2. The method of claim 1, further comprising: (h) automatically
searching for additional documents and information related to each
of the experts; and (i) constructing and storing a respective
profile for each expert.
3. The method of claim 2, wherein step (h) includes: applying a
rule to determine a second field in a second data source
corresponding to a first field used in a first data source, the
first field containing information related to the expert; and
searching in the second field in the second data source for
information matching the information in the first field of the
first data source.
4. The method of claim 1, wherein step (b) includes generating a
list of suggestions from at least one of the group consisting
keywords, keyphrases, and proximity phrases.
5. The method of claim 1, wherein step (g) includes matching a
first author of a first document to a second author of a second
document, partly based on additional information.
6. The method of claim 5, wherein the additional information
includes at least one of the group consisting of author expertise,
author employer, author location and/or assignee.
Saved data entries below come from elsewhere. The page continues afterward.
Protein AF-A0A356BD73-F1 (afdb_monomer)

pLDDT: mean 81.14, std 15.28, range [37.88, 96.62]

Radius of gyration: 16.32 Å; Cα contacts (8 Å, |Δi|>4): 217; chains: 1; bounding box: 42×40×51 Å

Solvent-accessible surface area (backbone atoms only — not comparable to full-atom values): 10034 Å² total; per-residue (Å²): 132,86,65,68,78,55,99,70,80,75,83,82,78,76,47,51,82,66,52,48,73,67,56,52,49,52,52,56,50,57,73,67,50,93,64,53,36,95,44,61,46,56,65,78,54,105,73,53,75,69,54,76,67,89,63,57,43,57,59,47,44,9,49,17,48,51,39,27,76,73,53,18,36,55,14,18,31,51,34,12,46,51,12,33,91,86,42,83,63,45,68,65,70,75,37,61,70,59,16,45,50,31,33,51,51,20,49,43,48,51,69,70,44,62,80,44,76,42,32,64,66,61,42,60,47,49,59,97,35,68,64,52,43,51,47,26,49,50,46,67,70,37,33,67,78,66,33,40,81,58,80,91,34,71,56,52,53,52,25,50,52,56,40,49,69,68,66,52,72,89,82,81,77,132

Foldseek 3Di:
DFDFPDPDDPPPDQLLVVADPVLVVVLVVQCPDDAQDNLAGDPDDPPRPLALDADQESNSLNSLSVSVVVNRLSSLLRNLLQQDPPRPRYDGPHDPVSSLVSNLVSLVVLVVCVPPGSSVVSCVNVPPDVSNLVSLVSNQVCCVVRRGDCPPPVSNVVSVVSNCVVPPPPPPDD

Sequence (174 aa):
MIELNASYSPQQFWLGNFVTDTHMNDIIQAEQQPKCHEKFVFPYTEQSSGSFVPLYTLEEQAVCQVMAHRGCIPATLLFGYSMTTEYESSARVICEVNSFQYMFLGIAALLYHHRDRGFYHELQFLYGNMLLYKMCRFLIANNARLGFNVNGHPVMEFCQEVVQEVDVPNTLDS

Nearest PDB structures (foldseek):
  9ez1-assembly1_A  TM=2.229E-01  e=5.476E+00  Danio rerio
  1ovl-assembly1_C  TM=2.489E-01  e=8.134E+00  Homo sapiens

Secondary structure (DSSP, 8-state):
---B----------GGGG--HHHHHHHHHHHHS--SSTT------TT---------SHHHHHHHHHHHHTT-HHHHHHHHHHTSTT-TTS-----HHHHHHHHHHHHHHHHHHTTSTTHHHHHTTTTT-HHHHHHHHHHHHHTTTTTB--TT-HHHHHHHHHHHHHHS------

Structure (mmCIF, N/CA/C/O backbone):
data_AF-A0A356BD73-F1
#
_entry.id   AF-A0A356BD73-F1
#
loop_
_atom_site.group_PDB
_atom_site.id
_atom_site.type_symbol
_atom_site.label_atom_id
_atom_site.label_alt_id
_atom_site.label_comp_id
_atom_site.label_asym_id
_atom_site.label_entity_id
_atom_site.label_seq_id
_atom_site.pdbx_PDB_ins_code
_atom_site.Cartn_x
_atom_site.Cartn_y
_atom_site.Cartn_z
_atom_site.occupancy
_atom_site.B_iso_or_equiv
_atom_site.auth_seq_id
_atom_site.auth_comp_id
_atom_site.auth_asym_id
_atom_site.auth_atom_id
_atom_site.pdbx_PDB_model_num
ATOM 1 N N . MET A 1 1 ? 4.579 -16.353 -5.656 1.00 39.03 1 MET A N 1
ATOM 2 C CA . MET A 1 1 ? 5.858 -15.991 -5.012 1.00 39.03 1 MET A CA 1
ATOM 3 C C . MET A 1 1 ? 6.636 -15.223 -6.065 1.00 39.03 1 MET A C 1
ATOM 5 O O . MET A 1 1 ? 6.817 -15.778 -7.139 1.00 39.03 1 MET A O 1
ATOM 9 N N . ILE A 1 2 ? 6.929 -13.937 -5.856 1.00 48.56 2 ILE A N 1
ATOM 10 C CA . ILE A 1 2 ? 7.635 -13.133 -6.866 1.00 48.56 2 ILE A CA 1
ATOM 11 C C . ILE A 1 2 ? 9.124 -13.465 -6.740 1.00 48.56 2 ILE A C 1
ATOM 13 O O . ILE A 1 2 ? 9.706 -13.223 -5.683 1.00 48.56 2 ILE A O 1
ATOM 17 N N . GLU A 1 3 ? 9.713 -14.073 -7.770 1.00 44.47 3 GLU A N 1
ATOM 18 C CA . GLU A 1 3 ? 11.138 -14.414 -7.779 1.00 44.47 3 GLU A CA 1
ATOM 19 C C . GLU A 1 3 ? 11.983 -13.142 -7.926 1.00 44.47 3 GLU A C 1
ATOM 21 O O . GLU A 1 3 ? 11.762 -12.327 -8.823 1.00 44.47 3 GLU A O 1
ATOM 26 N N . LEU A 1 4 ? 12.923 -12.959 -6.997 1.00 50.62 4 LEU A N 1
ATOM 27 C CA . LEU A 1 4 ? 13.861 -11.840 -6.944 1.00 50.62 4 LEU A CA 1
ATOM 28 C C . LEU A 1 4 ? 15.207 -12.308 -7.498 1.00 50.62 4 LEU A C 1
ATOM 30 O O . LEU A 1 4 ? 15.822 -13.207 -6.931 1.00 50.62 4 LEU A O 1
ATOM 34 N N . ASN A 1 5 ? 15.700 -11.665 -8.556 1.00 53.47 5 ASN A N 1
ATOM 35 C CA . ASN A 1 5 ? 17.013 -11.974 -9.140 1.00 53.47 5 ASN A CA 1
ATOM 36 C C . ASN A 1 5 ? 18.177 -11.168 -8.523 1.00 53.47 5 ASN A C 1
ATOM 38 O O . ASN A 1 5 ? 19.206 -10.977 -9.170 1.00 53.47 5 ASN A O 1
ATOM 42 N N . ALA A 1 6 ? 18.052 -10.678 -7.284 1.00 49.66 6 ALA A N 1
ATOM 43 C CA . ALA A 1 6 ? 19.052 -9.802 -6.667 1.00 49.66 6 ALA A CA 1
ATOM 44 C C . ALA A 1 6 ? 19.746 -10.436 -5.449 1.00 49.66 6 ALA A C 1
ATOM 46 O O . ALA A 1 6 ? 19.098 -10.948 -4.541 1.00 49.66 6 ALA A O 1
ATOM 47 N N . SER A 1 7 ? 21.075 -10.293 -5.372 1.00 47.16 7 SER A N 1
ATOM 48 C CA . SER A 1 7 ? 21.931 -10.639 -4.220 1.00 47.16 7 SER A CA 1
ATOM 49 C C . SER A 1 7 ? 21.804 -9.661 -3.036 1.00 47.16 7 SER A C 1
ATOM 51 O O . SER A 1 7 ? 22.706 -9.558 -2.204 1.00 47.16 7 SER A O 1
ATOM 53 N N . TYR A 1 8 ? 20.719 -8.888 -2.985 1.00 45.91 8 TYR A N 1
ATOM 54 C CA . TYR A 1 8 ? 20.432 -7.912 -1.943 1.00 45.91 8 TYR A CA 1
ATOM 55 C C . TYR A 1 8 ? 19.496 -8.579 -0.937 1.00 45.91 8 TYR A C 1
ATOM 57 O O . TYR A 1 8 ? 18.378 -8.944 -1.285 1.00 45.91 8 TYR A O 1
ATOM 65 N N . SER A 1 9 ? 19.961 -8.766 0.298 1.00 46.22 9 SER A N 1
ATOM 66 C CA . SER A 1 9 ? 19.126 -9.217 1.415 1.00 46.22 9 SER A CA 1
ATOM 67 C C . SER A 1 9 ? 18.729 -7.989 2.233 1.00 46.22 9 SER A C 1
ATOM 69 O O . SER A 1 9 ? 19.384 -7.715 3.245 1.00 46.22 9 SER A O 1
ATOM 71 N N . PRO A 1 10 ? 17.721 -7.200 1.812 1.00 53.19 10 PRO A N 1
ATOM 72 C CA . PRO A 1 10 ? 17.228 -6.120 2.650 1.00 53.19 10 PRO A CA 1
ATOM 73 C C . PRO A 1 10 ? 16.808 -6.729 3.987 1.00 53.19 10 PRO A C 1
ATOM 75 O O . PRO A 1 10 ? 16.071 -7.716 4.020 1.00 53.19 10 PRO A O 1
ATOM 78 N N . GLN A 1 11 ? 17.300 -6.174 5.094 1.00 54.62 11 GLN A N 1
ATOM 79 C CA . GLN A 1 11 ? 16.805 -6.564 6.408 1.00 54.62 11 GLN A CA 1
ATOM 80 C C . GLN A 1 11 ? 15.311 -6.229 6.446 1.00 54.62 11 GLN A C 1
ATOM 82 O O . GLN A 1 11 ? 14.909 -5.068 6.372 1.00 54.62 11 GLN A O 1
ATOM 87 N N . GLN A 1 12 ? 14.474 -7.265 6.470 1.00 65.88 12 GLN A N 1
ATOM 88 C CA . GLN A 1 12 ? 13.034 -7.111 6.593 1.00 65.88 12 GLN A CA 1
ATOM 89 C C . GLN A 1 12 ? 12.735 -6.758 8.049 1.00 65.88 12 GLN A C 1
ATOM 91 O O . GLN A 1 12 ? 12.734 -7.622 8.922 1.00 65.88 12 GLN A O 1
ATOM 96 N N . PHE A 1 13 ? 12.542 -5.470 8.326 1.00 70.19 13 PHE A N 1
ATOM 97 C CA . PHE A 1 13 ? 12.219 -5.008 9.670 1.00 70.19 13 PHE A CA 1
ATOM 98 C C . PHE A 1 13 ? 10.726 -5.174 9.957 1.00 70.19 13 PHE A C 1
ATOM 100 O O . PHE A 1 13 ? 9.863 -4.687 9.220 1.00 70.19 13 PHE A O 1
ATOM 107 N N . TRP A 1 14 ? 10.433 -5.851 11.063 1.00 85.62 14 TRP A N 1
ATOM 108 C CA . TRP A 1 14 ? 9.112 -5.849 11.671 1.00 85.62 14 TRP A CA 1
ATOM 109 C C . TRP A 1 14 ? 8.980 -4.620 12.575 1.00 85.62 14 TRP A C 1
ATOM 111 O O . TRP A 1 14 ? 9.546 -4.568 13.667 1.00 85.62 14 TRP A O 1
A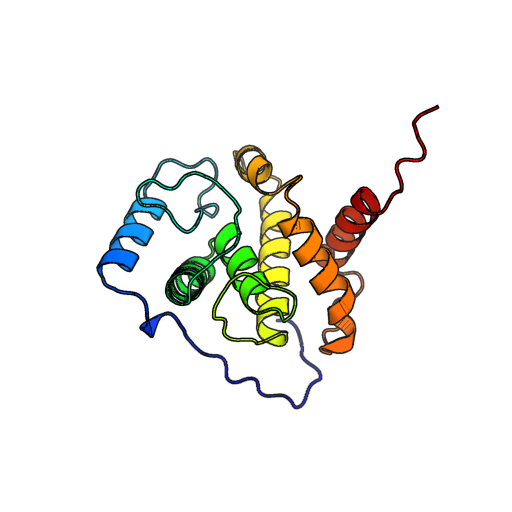TOM 121 N N . LEU A 1 15 ? 8.245 -3.620 12.096 1.00 86.50 15 LEU A N 1
ATOM 122 C CA . LEU A 1 15 ? 7.874 -2.414 12.828 1.00 86.50 15 LEU A CA 1
ATOM 123 C C . LEU A 1 15 ? 6.766 -2.671 13.847 1.00 86.50 15 LEU A C 1
ATOM 125 O O . LEU A 1 15 ? 6.586 -1.856 14.742 1.00 86.50 15 LEU A O 1
ATOM 129 N N . GLY A 1 16 ? 6.055 -3.802 13.773 1.00 82.69 16 GLY A N 1
ATOM 130 C CA . GLY A 1 16 ? 4.978 -4.123 14.715 1.00 82.69 16 GLY A CA 1
ATOM 131 C C . GLY A 1 16 ? 5.400 -4.119 16.195 1.00 82.69 16 GLY A C 1
ATOM 132 O O . GLY A 1 16 ? 4.548 -3.999 17.063 1.00 82.69 16 GLY A O 1
ATOM 133 N N . ASN A 1 17 ? 6.702 -4.166 16.497 1.00 85.00 17 ASN A N 1
ATOM 134 C CA . ASN A 1 17 ? 7.230 -3.986 17.856 1.00 85.00 17 ASN A CA 1
ATOM 135 C C . ASN A 1 17 ? 7.041 -2.561 18.421 1.00 85.00 17 ASN A C 1
ATOM 137 O O . ASN A 1 17 ? 7.172 -2.372 19.625 1.00 85.00 17 ASN A O 1
ATOM 141 N N . PHE A 1 18 ? 6.756 -1.567 17.574 1.00 85.31 18 PHE A N 1
ATOM 142 C CA . PHE A 1 18 ? 6.433 -0.192 17.977 1.00 85.31 18 PHE A CA 1
ATOM 143 C C . PHE A 1 18 ? 4.932 0.014 18.243 1.00 85.31 18 PHE A C 1
ATOM 145 O O . PHE A 1 18 ? 4.508 1.104 18.624 1.00 85.31 18 PHE A O 1
ATOM 152 N N . VAL A 1 19 ? 4.107 -1.015 18.033 1.00 88.00 19 VAL A N 1
ATOM 153 C CA . VAL A 1 19 ? 2.661 -0.949 18.259 1.00 88.00 19 VAL A CA 1
ATOM 154 C C . VAL A 1 19 ? 2.375 -1.153 19.747 1.00 88.00 19 VAL A C 1
ATOM 156 O O . VAL A 1 19 ? 2.869 -2.095 20.361 1.00 88.00 19 VAL A O 1
ATOM 159 N N . THR A 1 20 ? 1.582 -0.256 20.334 1.00 88.44 20 THR A N 1
ATOM 160 C CA . THR A 1 20 ? 1.155 -0.332 21.736 1.00 88.44 20 THR A CA 1
ATOM 161 C C . THR A 1 20 ? -0.132 -1.147 21.864 1.00 88.44 20 THR A C 1
ATOM 163 O O . THR A 1 20 ? -0.847 -1.354 20.881 1.00 88.44 20 THR A O 1
ATOM 166 N N . ASP A 1 21 ? -0.485 -1.553 23.084 1.00 87.62 21 ASP A N 1
ATOM 167 C CA . ASP A 1 21 ? -1.770 -2.217 23.342 1.00 87.62 21 ASP A CA 1
ATOM 168 C C . ASP A 1 21 ? -2.966 -1.346 22.924 1.00 87.62 21 ASP A C 1
ATOM 170 O O . ASP A 1 21 ? -3.956 -1.860 22.409 1.00 87.62 21 ASP A O 1
ATOM 174 N N . THR A 1 22 ? -2.860 -0.021 23.078 1.00 86.25 22 THR A N 1
ATOM 175 C CA . THR A 1 22 ? -3.878 0.930 22.608 1.00 86.25 22 THR A CA 1
ATOM 176 C C . THR A 1 22 ? -4.063 0.831 21.099 1.00 86.25 22 THR A C 1
ATOM 178 O O . THR A 1 22 ? -5.174 0.594 20.641 1.00 86.25 22 THR A O 1
ATOM 181 N N . HIS A 1 23 ? -2.971 0.889 20.330 1.00 87.25 23 HIS A N 1
ATOM 182 C CA . HIS A 1 23 ? -3.038 0.731 18.877 1.00 87.25 23 HIS A CA 1
ATOM 183 C C . HIS A 1 23 ? -3.635 -0.627 18.474 1.00 87.25 23 HIS A C 1
ATOM 185 O O . HIS A 1 23 ? -4.400 -0.712 17.517 1.00 87.25 23 HIS A O 1
ATOM 191 N N . MET A 1 24 ? -3.312 -1.703 19.199 1.00 87.25 24 MET A N 1
ATOM 192 C CA . MET A 1 24 ? -3.894 -3.021 18.932 1.00 87.25 24 MET A CA 1
ATOM 193 C C . MET A 1 24 ? -5.399 -3.061 19.195 1.00 87.25 24 MET A C 1
ATOM 195 O O . MET A 1 24 ? -6.131 -3.669 18.411 1.00 87.25 24 MET A O 1
ATOM 199 N N . ASN A 1 25 ? -5.866 -2.411 20.261 1.00 85.38 25 ASN A N 1
ATOM 200 C CA . ASN A 1 25 ? -7.292 -2.283 20.546 1.00 85.38 25 ASN A CA 1
ATOM 201 C C . ASN A 1 25 ? -8.006 -1.487 19.447 1.00 85.38 25 ASN A C 1
ATOM 203 O O . ASN A 1 25 ? -9.061 -1.923 18.989 1.00 85.38 25 ASN A O 1
ATOM 207 N N . ASP A 1 26 ? -7.399 -0.404 18.958 1.00 82.56 26 ASP A N 1
ATOM 208 C CA . ASP A 1 26 ? -7.949 0.401 17.862 1.00 82.56 26 ASP A CA 1
ATOM 209 C C . ASP A 1 26 ? -8.076 -0.419 16.570 1.00 82.56 26 ASP A C 1
ATOM 211 O O . ASP A 1 26 ? -9.109 -0.377 15.900 1.00 82.56 26 ASP A O 1
ATOM 215 N N . ILE A 1 27 ? -7.064 -1.235 16.241 1.00 85.56 27 ILE A N 1
ATOM 216 C CA . ILE A 1 27 ? -7.114 -2.154 15.091 1.00 85.56 27 ILE A CA 1
ATOM 217 C C . ILE A 1 27 ? -8.271 -3.146 15.248 1.00 85.56 27 ILE A C 1
ATOM 219 O O . ILE A 1 27 ? -9.057 -3.327 14.318 1.00 85.56 27 ILE A O 1
ATOM 223 N N . ILE A 1 28 ? -8.393 -3.786 16.416 1.00 86.25 28 ILE A N 1
ATOM 224 C CA . ILE A 1 28 ? -9.462 -4.759 16.689 1.00 86.25 28 ILE A CA 1
ATOM 225 C C . ILE A 1 28 ? -10.837 -4.091 16.578 1.00 86.25 28 ILE A C 1
ATOM 227 O O . ILE A 1 28 ? -11.763 -4.670 16.009 1.00 86.25 28 ILE A O 1
ATOM 231 N N . GLN A 1 29 ? -10.980 -2.867 17.084 1.00 82.44 29 GLN A N 1
ATOM 232 C CA . GLN A 1 29 ? -12.223 -2.112 16.993 1.00 82.44 29 GLN A CA 1
ATOM 233 C C . GLN A 1 29 ? -12.560 -1.755 15.538 1.00 82.44 29 GLN A C 1
ATOM 235 O O . GLN A 1 29 ? -13.697 -1.958 15.110 1.00 82.44 29 GLN A O 1
ATOM 240 N N . ALA A 1 30 ? -11.588 -1.290 14.750 1.00 79.00 30 ALA A N 1
ATOM 241 C CA . ALA A 1 30 ? -11.773 -0.986 13.329 1.00 79.00 30 ALA A CA 1
ATOM 242 C C . ALA A 1 30 ? -12.164 -2.236 12.513 1.00 79.00 30 ALA A C 1
ATOM 244 O O . ALA A 1 30 ? -13.038 -2.195 11.642 1.00 79.00 30 ALA A O 1
ATOM 245 N N . GLU A 1 31 ? -11.591 -3.396 12.840 1.00 82.12 31 GLU A N 1
ATOM 246 C CA . GLU A 1 31 ? -11.967 -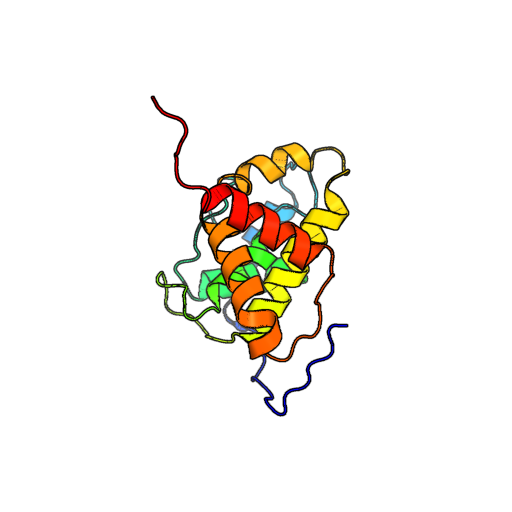4.685 12.248 1.00 82.12 31 GLU A CA 1
ATOM 247 C C . GLU A 1 31 ? -13.407 -5.110 12.576 1.00 82.12 31 GLU A C 1
ATOM 249 O O . GLU A 1 31 ? -13.988 -5.900 11.832 1.00 82.12 31 GLU A O 1
ATOM 254 N N . GLN A 1 32 ? -14.022 -4.569 13.626 1.00 83.06 32 GLN A N 1
ATOM 255 C CA . GLN A 1 32 ? -15.405 -4.873 14.015 1.00 83.06 32 GLN A CA 1
ATOM 256 C C . GLN A 1 32 ? -16.428 -3.866 13.481 1.00 83.06 32 GLN A C 1
ATOM 258 O O . GLN A 1 32 ? -17.625 -4.157 13.474 1.00 83.06 32 GLN A O 1
ATOM 263 N N . GLN A 1 33 ? -15.988 -2.697 13.010 1.00 77.88 33 GLN A N 1
ATOM 264 C CA . GLN A 1 33 ? -16.898 -1.691 12.474 1.00 77.88 33 GLN A CA 1
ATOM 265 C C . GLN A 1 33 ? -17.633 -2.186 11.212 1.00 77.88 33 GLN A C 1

7. A persistent machine readable storage medium encoded with
computer program code, such that when the computer program code is
executed by a processor, the processor performs the method
comprising: (a) receiving a problem statement from a user; (b)
automatically generating a search query based on the problem
statement; (c) using the search query to perform a database search
of a plurality of databases that are stored in a machine readable
storage media accessible via one or more of the Internet, a local
area network, or a local drive; (e) generating and outputting an
identification of a ranked set of documents and/or information to
the user in response to the search query; (f) receiving from the
user identification of a subset of the ranked set; and (g)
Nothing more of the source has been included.